- **EXERCISE OBJECTIVE**: Reproduce the data below in full and exclude every picture.

(Data excerpts)
:::::
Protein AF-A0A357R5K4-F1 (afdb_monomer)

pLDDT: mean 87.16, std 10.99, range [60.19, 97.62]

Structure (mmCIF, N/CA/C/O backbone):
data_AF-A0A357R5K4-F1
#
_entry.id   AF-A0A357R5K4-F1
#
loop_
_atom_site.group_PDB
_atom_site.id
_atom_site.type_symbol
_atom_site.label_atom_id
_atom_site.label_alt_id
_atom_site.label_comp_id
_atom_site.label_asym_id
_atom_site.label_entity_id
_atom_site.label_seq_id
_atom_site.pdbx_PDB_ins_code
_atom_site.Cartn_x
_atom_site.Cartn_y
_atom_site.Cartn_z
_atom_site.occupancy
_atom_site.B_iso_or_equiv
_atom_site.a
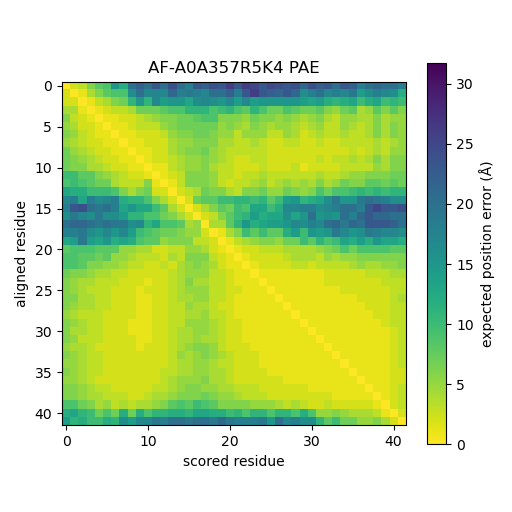uth_seq_id
_atom_site.auth_comp_id
_atom_site.auth_asym_id
_atom_site.auth_atom_id
_atom_site.pdbx_PDB_model_num
ATOM 1 N N . GLY A 1 1 ? -9.630 18.732 19.628 1.00 70.06 1 GLY A N 1
ATOM 2 C C
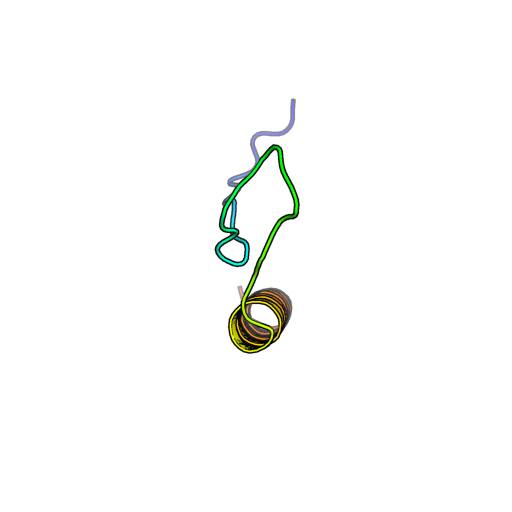A . GLY A 1 1 ? -9.333 17.785 18.538 1.00 70.06 1 GLY A CA 1
ATOM 3 C C . GLY A 1 1 ? -9.748 16.413 19.007 1.00 70.06 1 GLY A C 1
ATOM 4 O O . GLY A 1 1 ? -9.692 16.185 20.206 1.00 70.06 1 GLY A O 1
ATOM 5 N N . HIS A 1 2 ? -10.243 15.557 18.119 1.00 74.50 2 HIS A N 1
ATOM 6 C CA . HIS A 1 2 ? -10.610 14.192 18.491 1.00 74.50 2 HIS A CA 1
ATOM 7 C C . HIS A 1 2 ? -9.328 13.350 18.558 1.00 74.50 2 H
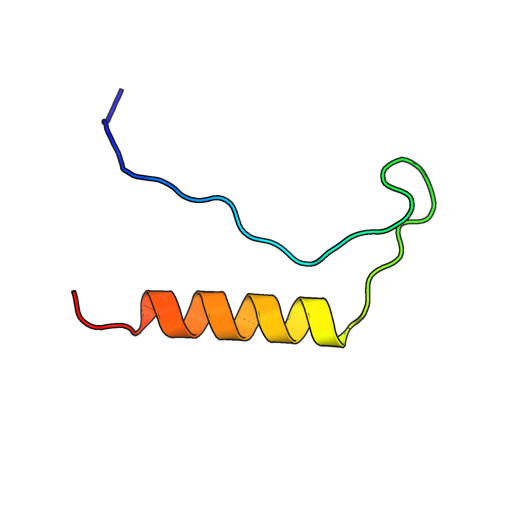IS A C 1
ATOM 9 O O . HIS A 1 2 ? -8.587 13.328 17.576 1.00 74.50 2 HIS A O 1
ATOM 15 N N . ASP A 1 3 ? -9.054 12.698 19.690 1.00 87.19 3 ASP A N 1
ATOM 16 C CA . ASP A 1 3 ? -7.941 11.749 19.808 1.00 87.19 3 ASP A CA 1
ATOM 17 C C . ASP A 1 3 ? -8.346 10.446 19.120 1.00 87.19 3 ASP A C 1
ATOM 19 O O . ASP A 1 3 ? -9.081 9.625 19.666 1.00 87.19 3 ASP A O 1
ATOM 23 N N . ILE A 1 4 ? -7.926 10.299 17.866 1.00 87.62 4 ILE A N 1
ATOM 24 C CA . ILE A 1 4 ? -8.175 9.110 17.052 1.00 87.62 4 ILE A CA 1
ATOM 25 C C . ILE A 1 4 ? -6.832 8.435 16.811 1.00 87.62 4 ILE A C 1
ATOM 27 O O . ILE A 1 4 ? -5.887 9.070 16.341 1.00 87.62 4 ILE A O 1
ATOM 31 N N . VAL A 1 5 ? -6.755 7.137 17.104 1.00 87.75 5 VAL A N 1
ATOM 32 C CA . VAL A 1 5 ? -5.603 6.320 16.715 1.00 87.75 5 VAL A CA 1
ATOM 33 C C . VAL A 1 5 ? -5.615 6.192 15.194 1.00 87.75 5 VAL A C 1
ATOM 35 O O . VAL A 1 5 ? -6.555 5.643 14.624 1.00 87.75 5 VAL A O 1
ATOM 38 N N . ALA A 1 6 ? -4.585 6.719 14.537 1.00 89.69 6 ALA A N 1
ATOM 39 C CA . ALA A 1 6 ? -4.474 6.746 13.084 1.00 89.69 6 ALA A CA 1
ATOM 40 C C . ALA A 1 6 ? -3.155 6.116 12.620 1.00 89.69 6 ALA A C 1
ATOM 42 O O . ALA A 1 6 ? -2.121 6.253 13.274 1.00 89.69 6 ALA A O 1
ATOM 43 N N . GLY A 1 7 ? -3.197 5.456 11.463 1.00 88.69 7 GLY A N 1
ATOM 44 C CA . GLY A 1 7 ? -2.029 4.930 10.764 1.00 88.69 7 GLY A CA 1
ATOM 45 C C . GLY A 1 7 ? -2.023 5.399 9.312 1.00 88.69 7 GLY A C 1
ATOM 46 O O . GLY A 1 7 ? -3.075 5.474 8.679 1.00 88.69 7 GLY A O 1
ATOM 47 N N . LEU A 1 8 ? -0.840 5.725 8.787 1.00 92.31 8 LEU A N 1
ATOM 48 C CA . LEU A 1 8 ? -0.647 6.104 7.388 1.00 92.31 8 LEU A CA 1
ATOM 49 C C . LEU A 1 8 ? -0.085 4.911 6.611 1.00 92.31 8 LEU A C 1
ATOM 51 O O . LEU A 1 8 ? 0.955 4.369 6.981 1.00 92.31 8 LEU A O 1
ATOM 55 N N . ILE A 1 9 ? -0.753 4.533 5.523 1.00 93.31 9 ILE A N 1
ATOM 56 C CA . ILE A 1 9 ? -0.308 3.487 4.597 1.00 93.31 9 ILE A CA 1
ATOM 57 C C . ILE A 1 9 ? -0.493 3.952 3.148 1.00 93.31 9 ILE A C 1
ATOM 59 O O . ILE A 1 9 ? -1.365 4.772 2.861 1.00 93.31 9 ILE A O 1
ATOM 63 N N . GLY A 1 10 ? 0.318 3.427 2.230 1.00 91.50 10 GLY A N 1
ATOM 64 C CA . GLY A 1 10 ? 0.285 3.789 0.813 1.00 91.50 10 GLY A CA 1
ATOM 65 C C . GLY A 1 10 ? 1.258 2.953 -0.025 1.00 91.50 10 GLY A C 1
ATOM 66 O O . GLY A 1 1
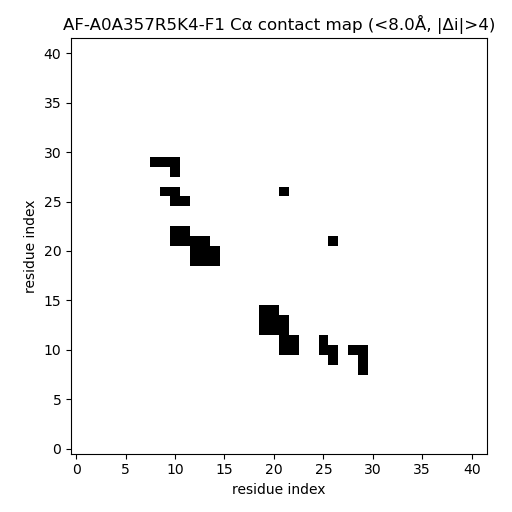0 ? 2.129 2.290 0.546 1.00 91.50 10 GLY A O 1
ATOM 67 N N . PRO A 1 11 ? 1.131 2.958 -1.363 1.00 92.75 11 PRO A N 1
ATOM 68 C CA . PRO A 1 11 ? 2.106 2.314 -2.232 1.00 92.75 11 PRO A CA 1
ATOM 
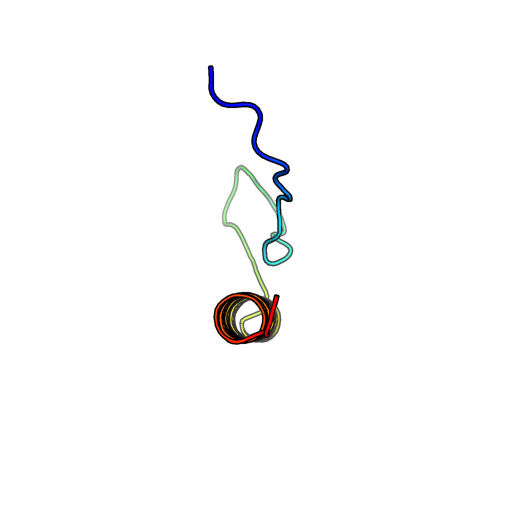69 C C . PRO 
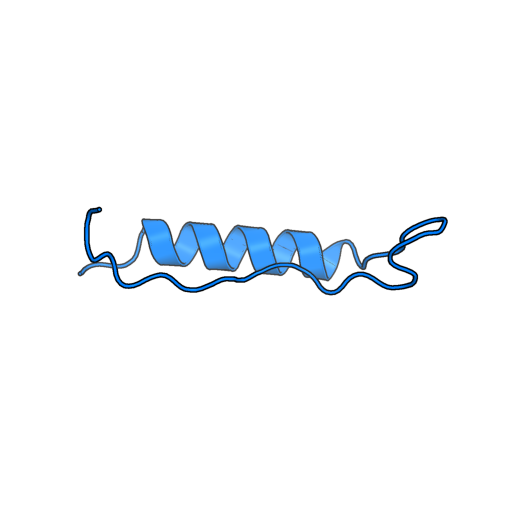A 1 11 ? 3.439 3.070 -2.190 1.00 92.75 11 PRO A C 1
ATOM 71 O O . PRO A 1 11 ? 3.474 4.292 -2.041 1.00 92.75 11 PRO A O 1
ATOM 74 N N . GLY A 1 12 ? 4.544 2.346 -2.369 1.00 89.00 12 GLY A N 1
ATOM 75 C CA . GLY A 1 12 ? 5.848 2.973 -2.564 1.00 89.00 12 GLY A CA 1
ATOM 76 C C . GLY A 1 12 ? 5.869 3.784 -3.862 1.00 89.00 12 GLY A C 1
ATOM 77 O O . GLY A 1 12 ? 5.446 3.293 -4.913 1.00 89.00 12 GLY A O 1
ATOM 78 N N . VAL A 1 13 ? 6.365 5.016 -3.787 1.00 85.38 13 VAL A N 1
ATOM 79 C CA . VAL A 1 13 ? 6.570 5.901 -4.939 1.00 85.38 13 VAL A CA 1
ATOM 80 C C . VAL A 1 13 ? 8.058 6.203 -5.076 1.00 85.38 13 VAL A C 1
:::::
- **PROBLEM SOLUTION**:
Protein AF-A0A357R5K4-F1 (afdb_monomer)

pLDDT: mean 87.16, std 10.99, range [60.19, 97.62]

Structure (mmCIF, N/CA/C/O backbone):
data_AF-A0A357R5K4-F1
#
_entry.id   AF-A0A357R5K4-F1
#
loop_
_atom_site.group_PDB
_atom_site.id
_atom_site.type_symbol
_atom_site.label_atom_id
_atom_site.label_alt_id
_atom_site.label_comp_id
_atom_site.label_asym_id
_atom_site.label_entity_id
_atom_site.label_seq_id
_atom_site.pdbx_PDB_ins_code
_atom_site.Cartn_x
_atom_site.Cartn_y
_atom_site.Cartn_z
_atom_site.occupancy
_atom_site.B_iso_or_equiv
_atom_site.a
uth_seq_id
_atom_site.auth_comp_id
_atom_site.auth_asym_id
_atom_site.auth_atom_id
_atom_site.pdbx_PDB_model_num
ATOM 1 N N . GLY A 1 1 ? -9.630 18.732 19.628 1.00 70.06 1 GLY A N 1
ATOM 2 C C
A . GLY A 1 1 ? -9.333 17.785 18.538 1.00 70.06 1 GLY A CA 1
ATOM 3 C C . GLY A 1 1 ? -9.748 16.413 19.007 1.00 70.06 1 GLY A C 1
ATOM 4 O O . GLY A 1 1 ? -9.692 16.185 20.206 1.00 70.06 1 GLY A O 1
ATOM 5 N N . HIS A 1 2 ? -10.243 15.557 18.119 1.00 74.50 2 HIS A N 1
ATOM 6 C CA . HIS A 1 2 ? -10.610 14.192 18.491 1.00 74.50 2 HIS A CA 1
ATOM 7 C C . HIS A 1 2 ? -9.328 13.350 18.558 1.00 74.50 2 H
IS A C 1
ATOM 9 O O . HIS A 1 2 ? -8.587 13.328 17.576 1.00 74.50 2 HIS A O 1
ATOM 15 N N . ASP A 1 3 ? -9.054 12.698 19.690 1.00 87.19 3 ASP A N 1
ATOM 16 C CA . ASP A 1 3 ? -7.941 11.749 19.808 1.00 87.19 3 ASP A CA 1
ATOM 17 C C . ASP A 1 3 ? -8.346 10.446 19.120 1.00 87.19 3 ASP A C 1
ATOM 19 O O . ASP A 1 3 ? -9.081 9.625 19.666 1.00 87.19 3 ASP A O 1
ATOM 23 N N . ILE A 1 4 ? -7.926 10.299 17.866 1.00 87.62 4 ILE A N 1
ATOM 24 C CA . ILE A 1 4 ? -8.175 9.110 17.052 1.00 87.62 4 ILE A CA 1
ATOM 25 C C . ILE A 1 4 ? -6.832 8.435 16.811 1.00 87.62 4 ILE A C 1
ATOM 27 O O . ILE A 1 4 ? -5.887 9.070 16.341 1.00 87.62 4 ILE A O 1
ATOM 31 N N . VAL A 1 5 ? -6.755 7.137 17.104 1.00 87.75 5 VAL A N 1
ATOM 32 C CA . VAL A 1 5 ? -5.603 6.320 16.715 1.00 87.75 5 VAL A CA 1
ATOM 33 C C . VAL A 1 5 ? -5.615 6.192 15.194 1.00 87.75 5 VAL A C 1
ATOM 35 O O . VAL A 1 5 ? -6.555 5.643 14.624 1.00 87.75 5 VAL A O 1
ATOM 38 N N . ALA A 1 6 ? -4.585 6.719 14.537 1.00 89.69 6 ALA A N 1
ATOM 39 C CA . ALA A 1 6 ? -4.474 6.746 13.084 1.00 89.69 6 ALA A CA 1
ATOM 40 C C . ALA A 1 6 ? -3.155 6.116 12.620 1.00 89.69 6 ALA A C 1
ATOM 42 O O . ALA A 1 6 ? -2.121 6.253 13.274 1.00 89.69 6 ALA A O 1
ATOM 43 N N . GLY A 1 7 ? -3.197 5.456 11.463 1.00 88.69 7 GLY A N 1
ATOM 44 C CA . GLY A 1 7 ? -2.029 4.930 10.764 1.00 88.69 7 GLY A CA 1
ATOM 45 C C . GLY A 1 7 ? -2.023 5.399 9.312 1.00 88.69 7 GLY A C 1
ATOM 46 O O . GLY A 1 7 ? -3.075 5.474 8.679 1.00 88.69 7 GLY A O 1
ATOM 47 N N . LEU A 1 8 ? -0.840 5.725 8.787 1.00 92.31 8 LEU A N 1
ATOM 48 C CA . LEU A 1 8 ? -0.647 6.104 7.388 1.00 92.31 8 LEU A CA 1
ATOM 49 C C . LEU A 1 8 ? -0.085 4.911 6.611 1.00 92.31 8 LEU A C 1
ATOM 51 O O . LEU A 1 8 ? 0.955 4.369 6.981 1.00 92.31 8 LEU A O 1
ATOM 55 N N . ILE A 1 9 ? -0.753 4.533 5.523 1.00 93.31 9 ILE A N 1
ATOM 56 C CA . ILE A 1 9 ? -0.308 3.487 4.597 1.00 93.31 9 ILE A CA 1
ATOM 57 C C . ILE A 1 9 ? -0.493 3.952 3.148 1.00 93.31 9 ILE A C 1
ATOM 59 O O . ILE A 1 9 ? -1.365 4.772 2.861 1.00 93.31 9 ILE A O 1
ATOM 63 N N . GLY A 1 10 ? 0.318 3.427 2.230 1.00 91.50 10 GLY A N 1
ATOM 64 C CA . GLY A 1 10 ? 0.285 3.789 0.813 1.00 91.50 10 GLY A CA 1
ATOM 65 C C . GLY A 1 10 ? 1.258 2.953 -0.025 1.00 91.50 10 GLY A C 1
ATOM 66 O O . GLY A 1 1
0 ? 2.129 2.290 0.546 1.00 91.50 10 GLY A O 1
ATOM 67 N N . PRO A 1 11 ? 1.131 2.958 -1.363 1.00 92.75 11 PRO A N 1
ATOM 68 C CA . PRO A 1 11 ? 2.106 2.314 -2.232 1.00 92.75 11 PRO A CA 1
ATOM 
69 C C . PRO 
A 1 11 ? 3.439 3.070 -2.190 1.00 92.75 11 PRO A C 1
ATOM 71 O O . PRO A 1 11 ? 3.474 4.292 -2.041 1.00 92.75 11 PRO A O 1
ATOM 74 N N . GLY A 1 12 ? 4.544 2.346 -2.369 1.00 89.00 12 GLY A N 1
ATOM 75 C CA . GLY A 1 12 ? 5.848 2.973 -2.564 1.00 89.00 12 GLY A CA 1
ATOM 76 C C . GLY A 1 12 ? 5.869 3.784 -3.862 1.00 89.00 12 GLY A C 1
ATOM 77 O O . GLY A 1 12 ? 5.446 3.293 -4.913 1.00 89.00 12 GLY A O 1
ATOM 78 N N . VAL A 1 13 ? 6.365 5.016 -3.787 1.00 85.38 13 VAL A N 1
ATOM 79 C CA . VAL A 1 13 ? 6.570 5.901 -4.939 1.00 85.38 13 VAL A CA 1
ATOM 80 C C . VAL A 1 13 ? 8.058 6.203 -5.076 1.00 85.38 13 VAL A C 1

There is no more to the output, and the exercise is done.